▸ **Data listing**
........

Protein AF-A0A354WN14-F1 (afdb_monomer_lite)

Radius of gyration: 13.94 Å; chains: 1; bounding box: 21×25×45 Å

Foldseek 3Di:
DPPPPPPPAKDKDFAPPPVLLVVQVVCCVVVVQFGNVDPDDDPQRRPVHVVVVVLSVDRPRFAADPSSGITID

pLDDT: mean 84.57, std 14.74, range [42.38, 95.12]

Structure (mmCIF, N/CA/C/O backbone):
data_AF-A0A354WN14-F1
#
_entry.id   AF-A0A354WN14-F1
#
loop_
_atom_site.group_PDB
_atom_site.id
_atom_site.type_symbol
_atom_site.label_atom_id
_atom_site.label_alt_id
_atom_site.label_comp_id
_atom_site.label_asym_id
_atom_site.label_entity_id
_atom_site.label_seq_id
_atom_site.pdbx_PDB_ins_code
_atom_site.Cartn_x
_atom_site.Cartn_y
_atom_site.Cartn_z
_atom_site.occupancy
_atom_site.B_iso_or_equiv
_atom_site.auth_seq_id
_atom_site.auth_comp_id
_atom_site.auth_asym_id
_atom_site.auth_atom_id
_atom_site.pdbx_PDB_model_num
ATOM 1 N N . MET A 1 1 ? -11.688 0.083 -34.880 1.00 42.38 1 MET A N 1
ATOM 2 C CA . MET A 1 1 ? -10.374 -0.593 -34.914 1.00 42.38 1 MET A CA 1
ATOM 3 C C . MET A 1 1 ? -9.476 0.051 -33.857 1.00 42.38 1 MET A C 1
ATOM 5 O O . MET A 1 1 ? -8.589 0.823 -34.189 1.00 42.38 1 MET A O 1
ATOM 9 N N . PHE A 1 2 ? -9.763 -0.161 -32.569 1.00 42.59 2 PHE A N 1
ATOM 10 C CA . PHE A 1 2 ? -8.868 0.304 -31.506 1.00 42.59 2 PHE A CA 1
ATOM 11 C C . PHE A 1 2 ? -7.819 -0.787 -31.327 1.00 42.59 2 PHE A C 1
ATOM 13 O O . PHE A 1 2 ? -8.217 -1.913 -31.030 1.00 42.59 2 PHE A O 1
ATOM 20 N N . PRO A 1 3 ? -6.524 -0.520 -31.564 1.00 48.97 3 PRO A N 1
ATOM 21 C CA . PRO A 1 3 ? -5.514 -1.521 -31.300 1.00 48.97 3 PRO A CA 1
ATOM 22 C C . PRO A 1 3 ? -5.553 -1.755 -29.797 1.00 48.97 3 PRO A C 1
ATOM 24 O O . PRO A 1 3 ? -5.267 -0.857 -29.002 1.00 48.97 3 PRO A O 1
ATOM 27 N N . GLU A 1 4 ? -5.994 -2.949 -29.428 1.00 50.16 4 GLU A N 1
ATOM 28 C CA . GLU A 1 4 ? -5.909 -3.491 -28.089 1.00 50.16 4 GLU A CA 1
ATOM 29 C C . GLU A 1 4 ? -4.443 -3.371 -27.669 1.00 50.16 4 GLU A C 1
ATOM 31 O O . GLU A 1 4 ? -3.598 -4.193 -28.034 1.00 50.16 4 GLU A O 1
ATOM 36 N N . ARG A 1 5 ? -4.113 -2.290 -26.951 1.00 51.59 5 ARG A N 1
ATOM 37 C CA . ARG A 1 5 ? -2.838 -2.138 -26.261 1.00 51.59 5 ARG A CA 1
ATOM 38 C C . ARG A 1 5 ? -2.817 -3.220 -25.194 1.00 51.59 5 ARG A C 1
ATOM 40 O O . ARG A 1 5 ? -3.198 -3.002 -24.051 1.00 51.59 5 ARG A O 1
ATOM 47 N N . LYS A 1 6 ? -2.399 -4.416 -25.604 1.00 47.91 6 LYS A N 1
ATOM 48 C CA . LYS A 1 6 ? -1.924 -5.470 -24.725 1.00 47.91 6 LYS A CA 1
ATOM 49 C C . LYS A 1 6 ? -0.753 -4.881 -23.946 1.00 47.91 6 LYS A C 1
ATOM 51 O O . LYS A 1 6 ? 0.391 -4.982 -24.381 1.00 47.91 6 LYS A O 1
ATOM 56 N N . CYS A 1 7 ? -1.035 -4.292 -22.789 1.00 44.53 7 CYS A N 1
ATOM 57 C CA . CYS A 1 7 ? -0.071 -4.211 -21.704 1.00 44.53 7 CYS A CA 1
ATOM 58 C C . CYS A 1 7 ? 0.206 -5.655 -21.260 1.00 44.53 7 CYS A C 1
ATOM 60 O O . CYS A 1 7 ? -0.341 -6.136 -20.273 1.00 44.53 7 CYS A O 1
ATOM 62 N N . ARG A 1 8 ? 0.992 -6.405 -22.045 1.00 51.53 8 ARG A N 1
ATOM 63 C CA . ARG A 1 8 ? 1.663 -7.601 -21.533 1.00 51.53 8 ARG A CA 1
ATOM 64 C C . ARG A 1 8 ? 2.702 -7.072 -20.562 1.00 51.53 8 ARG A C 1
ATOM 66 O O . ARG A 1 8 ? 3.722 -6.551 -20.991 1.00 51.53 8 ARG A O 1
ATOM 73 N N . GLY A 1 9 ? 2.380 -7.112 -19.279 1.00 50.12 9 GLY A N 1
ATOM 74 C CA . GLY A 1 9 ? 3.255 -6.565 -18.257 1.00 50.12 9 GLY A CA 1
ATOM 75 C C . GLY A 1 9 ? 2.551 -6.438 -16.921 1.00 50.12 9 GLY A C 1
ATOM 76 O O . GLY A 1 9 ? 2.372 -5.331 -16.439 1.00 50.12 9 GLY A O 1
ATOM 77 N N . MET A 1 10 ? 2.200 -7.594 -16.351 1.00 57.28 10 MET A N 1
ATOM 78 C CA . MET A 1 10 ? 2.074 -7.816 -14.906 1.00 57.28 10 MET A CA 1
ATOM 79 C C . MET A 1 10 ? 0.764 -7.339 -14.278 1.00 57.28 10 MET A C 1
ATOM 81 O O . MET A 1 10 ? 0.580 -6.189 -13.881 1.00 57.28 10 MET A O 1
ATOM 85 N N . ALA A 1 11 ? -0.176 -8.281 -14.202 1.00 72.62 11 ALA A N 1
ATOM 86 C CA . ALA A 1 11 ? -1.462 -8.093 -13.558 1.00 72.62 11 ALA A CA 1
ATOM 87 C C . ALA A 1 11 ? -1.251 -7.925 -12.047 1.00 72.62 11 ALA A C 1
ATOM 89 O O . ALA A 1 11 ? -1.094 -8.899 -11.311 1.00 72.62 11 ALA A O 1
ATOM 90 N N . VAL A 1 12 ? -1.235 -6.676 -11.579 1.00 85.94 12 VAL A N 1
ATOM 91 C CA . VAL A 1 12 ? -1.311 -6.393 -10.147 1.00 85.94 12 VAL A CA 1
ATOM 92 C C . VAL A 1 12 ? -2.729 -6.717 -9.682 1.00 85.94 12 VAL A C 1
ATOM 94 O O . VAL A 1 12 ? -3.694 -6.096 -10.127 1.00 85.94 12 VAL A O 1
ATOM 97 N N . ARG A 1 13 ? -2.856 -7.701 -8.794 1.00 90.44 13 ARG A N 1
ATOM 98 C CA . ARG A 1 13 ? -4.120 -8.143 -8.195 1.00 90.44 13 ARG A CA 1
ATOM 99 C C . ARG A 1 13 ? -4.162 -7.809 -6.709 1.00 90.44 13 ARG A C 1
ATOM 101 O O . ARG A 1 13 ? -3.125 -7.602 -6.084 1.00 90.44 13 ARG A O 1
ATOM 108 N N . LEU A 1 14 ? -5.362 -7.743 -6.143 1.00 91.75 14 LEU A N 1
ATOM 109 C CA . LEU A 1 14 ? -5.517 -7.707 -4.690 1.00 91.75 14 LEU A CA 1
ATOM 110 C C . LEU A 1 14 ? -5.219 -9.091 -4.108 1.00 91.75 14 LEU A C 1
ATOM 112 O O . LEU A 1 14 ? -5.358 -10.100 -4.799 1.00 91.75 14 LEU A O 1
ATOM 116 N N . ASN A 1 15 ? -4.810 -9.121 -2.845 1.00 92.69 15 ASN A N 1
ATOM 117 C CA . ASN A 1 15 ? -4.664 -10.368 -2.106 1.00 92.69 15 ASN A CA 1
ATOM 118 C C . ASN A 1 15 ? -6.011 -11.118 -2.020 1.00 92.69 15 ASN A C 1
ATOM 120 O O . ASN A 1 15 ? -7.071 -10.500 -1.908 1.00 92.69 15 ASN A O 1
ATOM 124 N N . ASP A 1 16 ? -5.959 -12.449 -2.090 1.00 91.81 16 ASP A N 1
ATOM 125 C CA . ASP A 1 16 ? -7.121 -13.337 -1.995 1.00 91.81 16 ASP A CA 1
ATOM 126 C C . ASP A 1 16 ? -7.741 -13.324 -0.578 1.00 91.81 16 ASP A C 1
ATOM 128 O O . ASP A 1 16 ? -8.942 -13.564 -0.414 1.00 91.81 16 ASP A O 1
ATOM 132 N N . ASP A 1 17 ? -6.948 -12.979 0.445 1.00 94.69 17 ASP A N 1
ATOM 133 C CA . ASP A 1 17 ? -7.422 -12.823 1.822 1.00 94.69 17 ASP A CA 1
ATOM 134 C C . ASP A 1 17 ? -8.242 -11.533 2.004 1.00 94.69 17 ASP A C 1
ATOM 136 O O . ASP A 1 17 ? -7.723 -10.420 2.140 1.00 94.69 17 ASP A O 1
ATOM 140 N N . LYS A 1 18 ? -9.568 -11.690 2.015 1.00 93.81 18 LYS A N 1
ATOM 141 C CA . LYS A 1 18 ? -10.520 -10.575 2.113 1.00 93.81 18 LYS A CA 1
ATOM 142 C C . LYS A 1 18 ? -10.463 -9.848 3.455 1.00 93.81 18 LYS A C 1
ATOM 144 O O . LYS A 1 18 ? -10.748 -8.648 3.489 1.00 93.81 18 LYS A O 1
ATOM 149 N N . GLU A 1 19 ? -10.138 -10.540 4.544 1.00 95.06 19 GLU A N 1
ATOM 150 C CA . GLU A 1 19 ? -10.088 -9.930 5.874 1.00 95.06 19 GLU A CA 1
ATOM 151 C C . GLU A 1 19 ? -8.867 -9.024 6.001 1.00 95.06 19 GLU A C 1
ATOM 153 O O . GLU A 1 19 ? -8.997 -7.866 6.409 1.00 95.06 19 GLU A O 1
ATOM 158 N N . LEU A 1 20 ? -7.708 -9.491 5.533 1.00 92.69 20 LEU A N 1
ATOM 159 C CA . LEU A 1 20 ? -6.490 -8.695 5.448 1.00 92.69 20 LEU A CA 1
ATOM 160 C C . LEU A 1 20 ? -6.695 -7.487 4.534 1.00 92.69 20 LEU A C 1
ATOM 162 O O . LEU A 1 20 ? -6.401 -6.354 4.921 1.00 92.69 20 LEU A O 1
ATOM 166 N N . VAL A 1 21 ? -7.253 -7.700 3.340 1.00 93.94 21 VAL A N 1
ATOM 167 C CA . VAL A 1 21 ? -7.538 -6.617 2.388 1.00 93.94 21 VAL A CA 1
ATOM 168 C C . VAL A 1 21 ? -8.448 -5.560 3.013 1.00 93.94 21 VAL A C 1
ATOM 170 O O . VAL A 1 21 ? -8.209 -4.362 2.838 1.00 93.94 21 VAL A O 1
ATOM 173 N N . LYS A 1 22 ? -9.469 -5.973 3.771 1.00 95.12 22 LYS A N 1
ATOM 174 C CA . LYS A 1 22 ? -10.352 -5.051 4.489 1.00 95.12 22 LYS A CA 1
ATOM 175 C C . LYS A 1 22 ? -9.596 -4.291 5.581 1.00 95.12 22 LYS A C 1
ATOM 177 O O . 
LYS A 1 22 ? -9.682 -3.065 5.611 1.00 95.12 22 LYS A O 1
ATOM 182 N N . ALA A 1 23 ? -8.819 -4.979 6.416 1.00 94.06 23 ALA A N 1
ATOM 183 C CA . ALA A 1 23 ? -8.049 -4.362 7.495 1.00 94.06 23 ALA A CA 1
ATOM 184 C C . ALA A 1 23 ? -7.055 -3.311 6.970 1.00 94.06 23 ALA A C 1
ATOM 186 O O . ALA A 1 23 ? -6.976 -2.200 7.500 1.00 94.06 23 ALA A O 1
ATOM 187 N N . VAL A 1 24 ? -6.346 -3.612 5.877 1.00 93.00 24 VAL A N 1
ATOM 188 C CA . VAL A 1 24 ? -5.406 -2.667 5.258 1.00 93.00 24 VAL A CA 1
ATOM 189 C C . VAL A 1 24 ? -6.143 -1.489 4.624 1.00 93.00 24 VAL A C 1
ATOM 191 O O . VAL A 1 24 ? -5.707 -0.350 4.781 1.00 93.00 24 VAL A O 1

........

The lines wanted are those from the one holding "ATOM 187 N N" through the final line of the listing; print them exactly.

ATOM 187 N N . VAL A 1 24 ? -6.346 -3.612 5.877 1.00 93.00 24 VAL A N 1
ATOM 188 C CA . VAL A 1 24 ? -5.406 -2.667 5.258 1.00 93.00 24 VAL A CA 1
ATOM 189 C C . VAL A 1 24 ? -6.143 -1.489 4.624 1.00 93.00 24 VAL A C 1
ATOM 191 O O . VAL A 1 24 ? -5.707 -0.350 4.781 1.00 93.00 24 VAL A O 1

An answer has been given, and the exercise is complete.